• _YOUR OBJECTIVE_:
Print every line of the listing below, starting with the line that holds "ATOM 69 N N" and going on through the line that holds "ATOM 72 O O", both included, and print nothing else.

• _AVAILABLE RECORDS_:
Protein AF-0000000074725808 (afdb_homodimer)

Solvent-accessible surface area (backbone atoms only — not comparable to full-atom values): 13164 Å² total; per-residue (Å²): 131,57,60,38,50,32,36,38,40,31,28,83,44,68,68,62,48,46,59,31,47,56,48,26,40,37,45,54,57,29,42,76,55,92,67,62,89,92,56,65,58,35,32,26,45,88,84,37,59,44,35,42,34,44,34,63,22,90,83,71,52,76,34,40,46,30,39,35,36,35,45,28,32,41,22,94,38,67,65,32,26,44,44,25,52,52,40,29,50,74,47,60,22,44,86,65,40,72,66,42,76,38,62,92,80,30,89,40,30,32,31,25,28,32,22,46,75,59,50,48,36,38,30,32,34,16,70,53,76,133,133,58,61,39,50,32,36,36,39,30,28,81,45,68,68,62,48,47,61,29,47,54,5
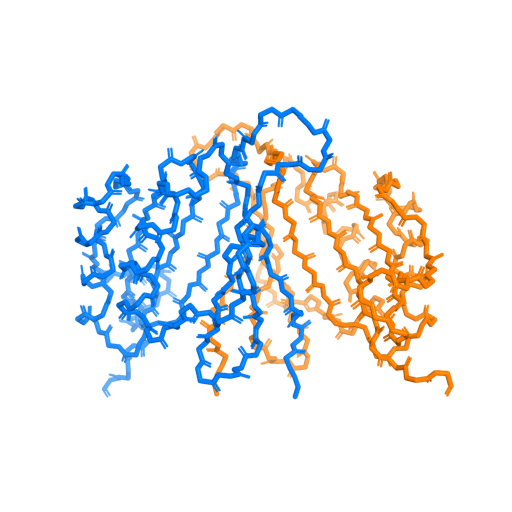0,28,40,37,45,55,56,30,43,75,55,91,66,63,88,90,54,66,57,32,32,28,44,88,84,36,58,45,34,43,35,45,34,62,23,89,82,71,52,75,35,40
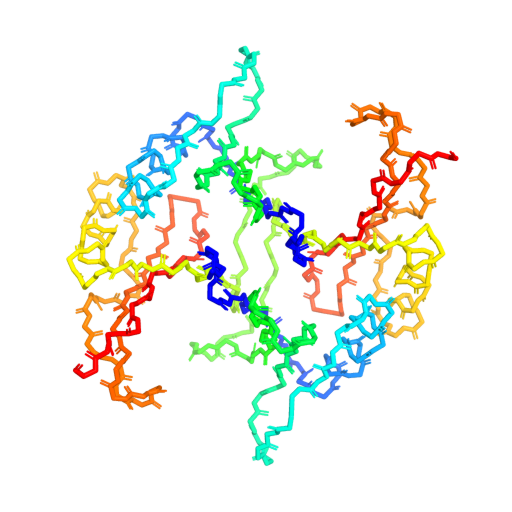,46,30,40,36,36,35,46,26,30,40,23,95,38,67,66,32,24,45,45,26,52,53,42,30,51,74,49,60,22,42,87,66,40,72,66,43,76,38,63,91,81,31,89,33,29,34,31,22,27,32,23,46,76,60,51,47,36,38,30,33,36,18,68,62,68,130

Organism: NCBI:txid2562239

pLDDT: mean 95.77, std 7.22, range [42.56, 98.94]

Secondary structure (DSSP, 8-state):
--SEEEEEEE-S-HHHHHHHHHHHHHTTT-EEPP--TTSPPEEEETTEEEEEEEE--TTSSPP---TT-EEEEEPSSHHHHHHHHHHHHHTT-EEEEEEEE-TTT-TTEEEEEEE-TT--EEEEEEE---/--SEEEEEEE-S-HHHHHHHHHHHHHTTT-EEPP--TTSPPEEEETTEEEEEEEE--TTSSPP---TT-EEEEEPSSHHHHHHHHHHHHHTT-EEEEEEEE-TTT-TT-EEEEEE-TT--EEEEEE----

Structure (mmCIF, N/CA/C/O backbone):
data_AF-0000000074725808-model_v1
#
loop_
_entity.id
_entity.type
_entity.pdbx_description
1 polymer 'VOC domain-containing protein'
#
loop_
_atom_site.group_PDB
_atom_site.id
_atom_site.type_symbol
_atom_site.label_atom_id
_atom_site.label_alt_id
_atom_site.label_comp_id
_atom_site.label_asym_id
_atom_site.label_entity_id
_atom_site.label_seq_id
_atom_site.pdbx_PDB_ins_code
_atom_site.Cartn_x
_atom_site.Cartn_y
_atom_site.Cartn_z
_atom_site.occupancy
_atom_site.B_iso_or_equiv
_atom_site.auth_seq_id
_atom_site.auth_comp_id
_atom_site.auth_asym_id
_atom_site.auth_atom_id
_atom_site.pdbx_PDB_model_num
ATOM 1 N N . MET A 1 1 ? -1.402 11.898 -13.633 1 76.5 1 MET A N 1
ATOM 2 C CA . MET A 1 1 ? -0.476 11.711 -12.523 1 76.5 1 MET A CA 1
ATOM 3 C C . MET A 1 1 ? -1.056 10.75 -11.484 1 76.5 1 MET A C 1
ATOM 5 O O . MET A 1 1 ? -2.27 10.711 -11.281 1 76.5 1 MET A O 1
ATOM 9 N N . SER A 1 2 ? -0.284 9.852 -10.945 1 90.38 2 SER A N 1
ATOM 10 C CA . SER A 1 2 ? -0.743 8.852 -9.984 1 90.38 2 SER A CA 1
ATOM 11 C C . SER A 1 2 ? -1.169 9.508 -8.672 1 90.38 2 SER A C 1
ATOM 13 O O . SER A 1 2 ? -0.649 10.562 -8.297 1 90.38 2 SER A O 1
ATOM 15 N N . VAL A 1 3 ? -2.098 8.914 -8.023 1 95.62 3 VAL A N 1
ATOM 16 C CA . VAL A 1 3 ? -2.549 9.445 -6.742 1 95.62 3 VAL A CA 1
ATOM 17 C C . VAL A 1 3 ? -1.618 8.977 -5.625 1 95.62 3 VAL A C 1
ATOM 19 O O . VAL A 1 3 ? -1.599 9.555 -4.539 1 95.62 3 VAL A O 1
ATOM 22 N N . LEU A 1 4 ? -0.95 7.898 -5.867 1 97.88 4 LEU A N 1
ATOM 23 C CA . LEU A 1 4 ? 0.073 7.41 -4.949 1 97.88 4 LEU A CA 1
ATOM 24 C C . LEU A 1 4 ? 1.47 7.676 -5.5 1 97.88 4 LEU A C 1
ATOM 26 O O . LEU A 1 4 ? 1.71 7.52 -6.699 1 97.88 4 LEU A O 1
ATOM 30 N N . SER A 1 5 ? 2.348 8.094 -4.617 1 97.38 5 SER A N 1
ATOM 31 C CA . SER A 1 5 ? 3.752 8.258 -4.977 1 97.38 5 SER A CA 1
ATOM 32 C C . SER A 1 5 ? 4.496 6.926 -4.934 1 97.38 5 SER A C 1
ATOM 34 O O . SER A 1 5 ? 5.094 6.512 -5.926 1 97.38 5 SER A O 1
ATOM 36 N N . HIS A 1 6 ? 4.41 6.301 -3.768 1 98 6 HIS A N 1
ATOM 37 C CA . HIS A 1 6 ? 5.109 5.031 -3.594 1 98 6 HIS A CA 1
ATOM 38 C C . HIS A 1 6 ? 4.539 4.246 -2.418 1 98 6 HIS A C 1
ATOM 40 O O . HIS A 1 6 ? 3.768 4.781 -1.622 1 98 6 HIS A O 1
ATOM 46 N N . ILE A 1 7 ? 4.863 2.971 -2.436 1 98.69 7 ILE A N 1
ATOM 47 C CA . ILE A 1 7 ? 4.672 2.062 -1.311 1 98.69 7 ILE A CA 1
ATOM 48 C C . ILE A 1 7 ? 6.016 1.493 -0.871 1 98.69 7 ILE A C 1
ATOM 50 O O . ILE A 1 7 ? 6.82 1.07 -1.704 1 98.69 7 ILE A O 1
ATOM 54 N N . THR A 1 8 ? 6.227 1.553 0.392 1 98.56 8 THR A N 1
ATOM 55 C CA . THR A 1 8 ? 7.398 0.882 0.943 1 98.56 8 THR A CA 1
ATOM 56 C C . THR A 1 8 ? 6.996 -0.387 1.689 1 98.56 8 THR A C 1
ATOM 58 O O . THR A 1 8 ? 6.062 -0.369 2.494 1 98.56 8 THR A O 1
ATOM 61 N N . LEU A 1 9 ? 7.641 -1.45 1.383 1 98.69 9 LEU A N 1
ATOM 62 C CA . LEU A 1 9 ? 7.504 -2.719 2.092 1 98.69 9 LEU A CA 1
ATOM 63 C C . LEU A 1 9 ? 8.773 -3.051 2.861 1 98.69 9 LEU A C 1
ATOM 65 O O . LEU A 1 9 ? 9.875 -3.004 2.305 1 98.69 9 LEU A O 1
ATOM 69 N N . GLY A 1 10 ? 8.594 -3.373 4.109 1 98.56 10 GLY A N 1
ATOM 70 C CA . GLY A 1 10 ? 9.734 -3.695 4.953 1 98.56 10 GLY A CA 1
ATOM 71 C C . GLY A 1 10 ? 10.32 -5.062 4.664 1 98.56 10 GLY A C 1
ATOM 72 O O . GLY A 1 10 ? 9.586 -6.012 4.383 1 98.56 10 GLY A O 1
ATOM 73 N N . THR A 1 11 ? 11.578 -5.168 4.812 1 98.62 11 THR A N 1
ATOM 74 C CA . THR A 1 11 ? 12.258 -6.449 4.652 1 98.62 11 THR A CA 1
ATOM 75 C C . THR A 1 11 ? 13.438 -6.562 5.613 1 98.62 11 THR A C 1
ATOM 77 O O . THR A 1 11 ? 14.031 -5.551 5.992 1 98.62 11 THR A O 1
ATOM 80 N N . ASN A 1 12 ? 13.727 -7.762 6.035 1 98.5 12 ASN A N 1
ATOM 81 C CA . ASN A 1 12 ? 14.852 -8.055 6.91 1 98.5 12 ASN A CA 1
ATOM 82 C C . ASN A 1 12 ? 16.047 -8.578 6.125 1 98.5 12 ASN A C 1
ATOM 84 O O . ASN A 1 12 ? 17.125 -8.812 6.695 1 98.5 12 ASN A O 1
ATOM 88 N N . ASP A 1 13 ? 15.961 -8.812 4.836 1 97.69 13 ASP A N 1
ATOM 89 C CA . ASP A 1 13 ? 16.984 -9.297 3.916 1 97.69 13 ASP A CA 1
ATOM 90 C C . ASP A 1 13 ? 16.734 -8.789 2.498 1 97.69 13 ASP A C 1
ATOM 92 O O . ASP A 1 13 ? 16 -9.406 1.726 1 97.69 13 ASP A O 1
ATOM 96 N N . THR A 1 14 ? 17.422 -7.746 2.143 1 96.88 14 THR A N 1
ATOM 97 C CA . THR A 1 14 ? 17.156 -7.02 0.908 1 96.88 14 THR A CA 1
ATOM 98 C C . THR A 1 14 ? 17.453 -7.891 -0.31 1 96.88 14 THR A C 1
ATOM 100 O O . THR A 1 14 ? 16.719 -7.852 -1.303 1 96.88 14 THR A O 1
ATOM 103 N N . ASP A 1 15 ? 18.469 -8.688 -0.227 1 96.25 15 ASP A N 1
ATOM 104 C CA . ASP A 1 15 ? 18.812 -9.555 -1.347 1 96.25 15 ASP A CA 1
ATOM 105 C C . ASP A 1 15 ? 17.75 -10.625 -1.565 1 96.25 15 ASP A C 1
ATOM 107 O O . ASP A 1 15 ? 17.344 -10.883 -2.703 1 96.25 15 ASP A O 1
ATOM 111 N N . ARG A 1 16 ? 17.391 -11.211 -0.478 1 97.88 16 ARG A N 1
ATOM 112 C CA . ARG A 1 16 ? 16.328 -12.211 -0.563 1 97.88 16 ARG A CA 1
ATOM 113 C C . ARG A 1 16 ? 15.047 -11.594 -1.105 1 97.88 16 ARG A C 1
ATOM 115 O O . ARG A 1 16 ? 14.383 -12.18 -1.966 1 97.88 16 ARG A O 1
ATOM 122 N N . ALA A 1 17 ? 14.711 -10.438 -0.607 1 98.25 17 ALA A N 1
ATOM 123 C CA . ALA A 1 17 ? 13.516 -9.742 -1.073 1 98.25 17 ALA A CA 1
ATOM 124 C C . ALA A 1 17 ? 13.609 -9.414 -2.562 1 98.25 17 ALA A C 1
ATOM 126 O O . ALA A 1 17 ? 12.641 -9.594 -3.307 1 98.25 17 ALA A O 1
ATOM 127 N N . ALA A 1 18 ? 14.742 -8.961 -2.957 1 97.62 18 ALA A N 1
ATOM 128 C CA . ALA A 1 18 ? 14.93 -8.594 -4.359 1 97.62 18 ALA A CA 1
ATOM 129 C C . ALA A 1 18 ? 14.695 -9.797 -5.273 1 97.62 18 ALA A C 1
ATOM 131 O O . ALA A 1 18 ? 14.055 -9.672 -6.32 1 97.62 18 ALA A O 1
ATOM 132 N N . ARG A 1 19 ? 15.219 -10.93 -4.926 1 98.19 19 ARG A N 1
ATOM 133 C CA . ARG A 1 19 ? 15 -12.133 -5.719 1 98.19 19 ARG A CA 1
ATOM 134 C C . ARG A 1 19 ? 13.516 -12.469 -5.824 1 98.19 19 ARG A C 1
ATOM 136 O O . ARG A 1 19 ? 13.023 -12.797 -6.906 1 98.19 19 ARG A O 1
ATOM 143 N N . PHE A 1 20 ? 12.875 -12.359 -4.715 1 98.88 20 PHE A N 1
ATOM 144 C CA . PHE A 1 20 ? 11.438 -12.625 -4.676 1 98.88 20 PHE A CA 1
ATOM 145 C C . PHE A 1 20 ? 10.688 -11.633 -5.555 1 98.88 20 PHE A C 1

• _TASK RESULT_:
ATOM 69 N N . GLY A 1 10 ? 8.594 -3.373 4.109 1 98.56 10 GLY A N 1
ATOM 70 C CA . GLY A 1 10 ? 9.734 -3.695 4.953 1 98.56 10 GLY A CA 1
ATOM 71 C C . GLY A 1 10 ? 10.32 -5.062 4.664 1 98.56 10 GLY A C 1
ATOM 72 O O . GLY A 1 10 ? 9.586 -6.012 4.383 1 98.56 10 GLY A O 1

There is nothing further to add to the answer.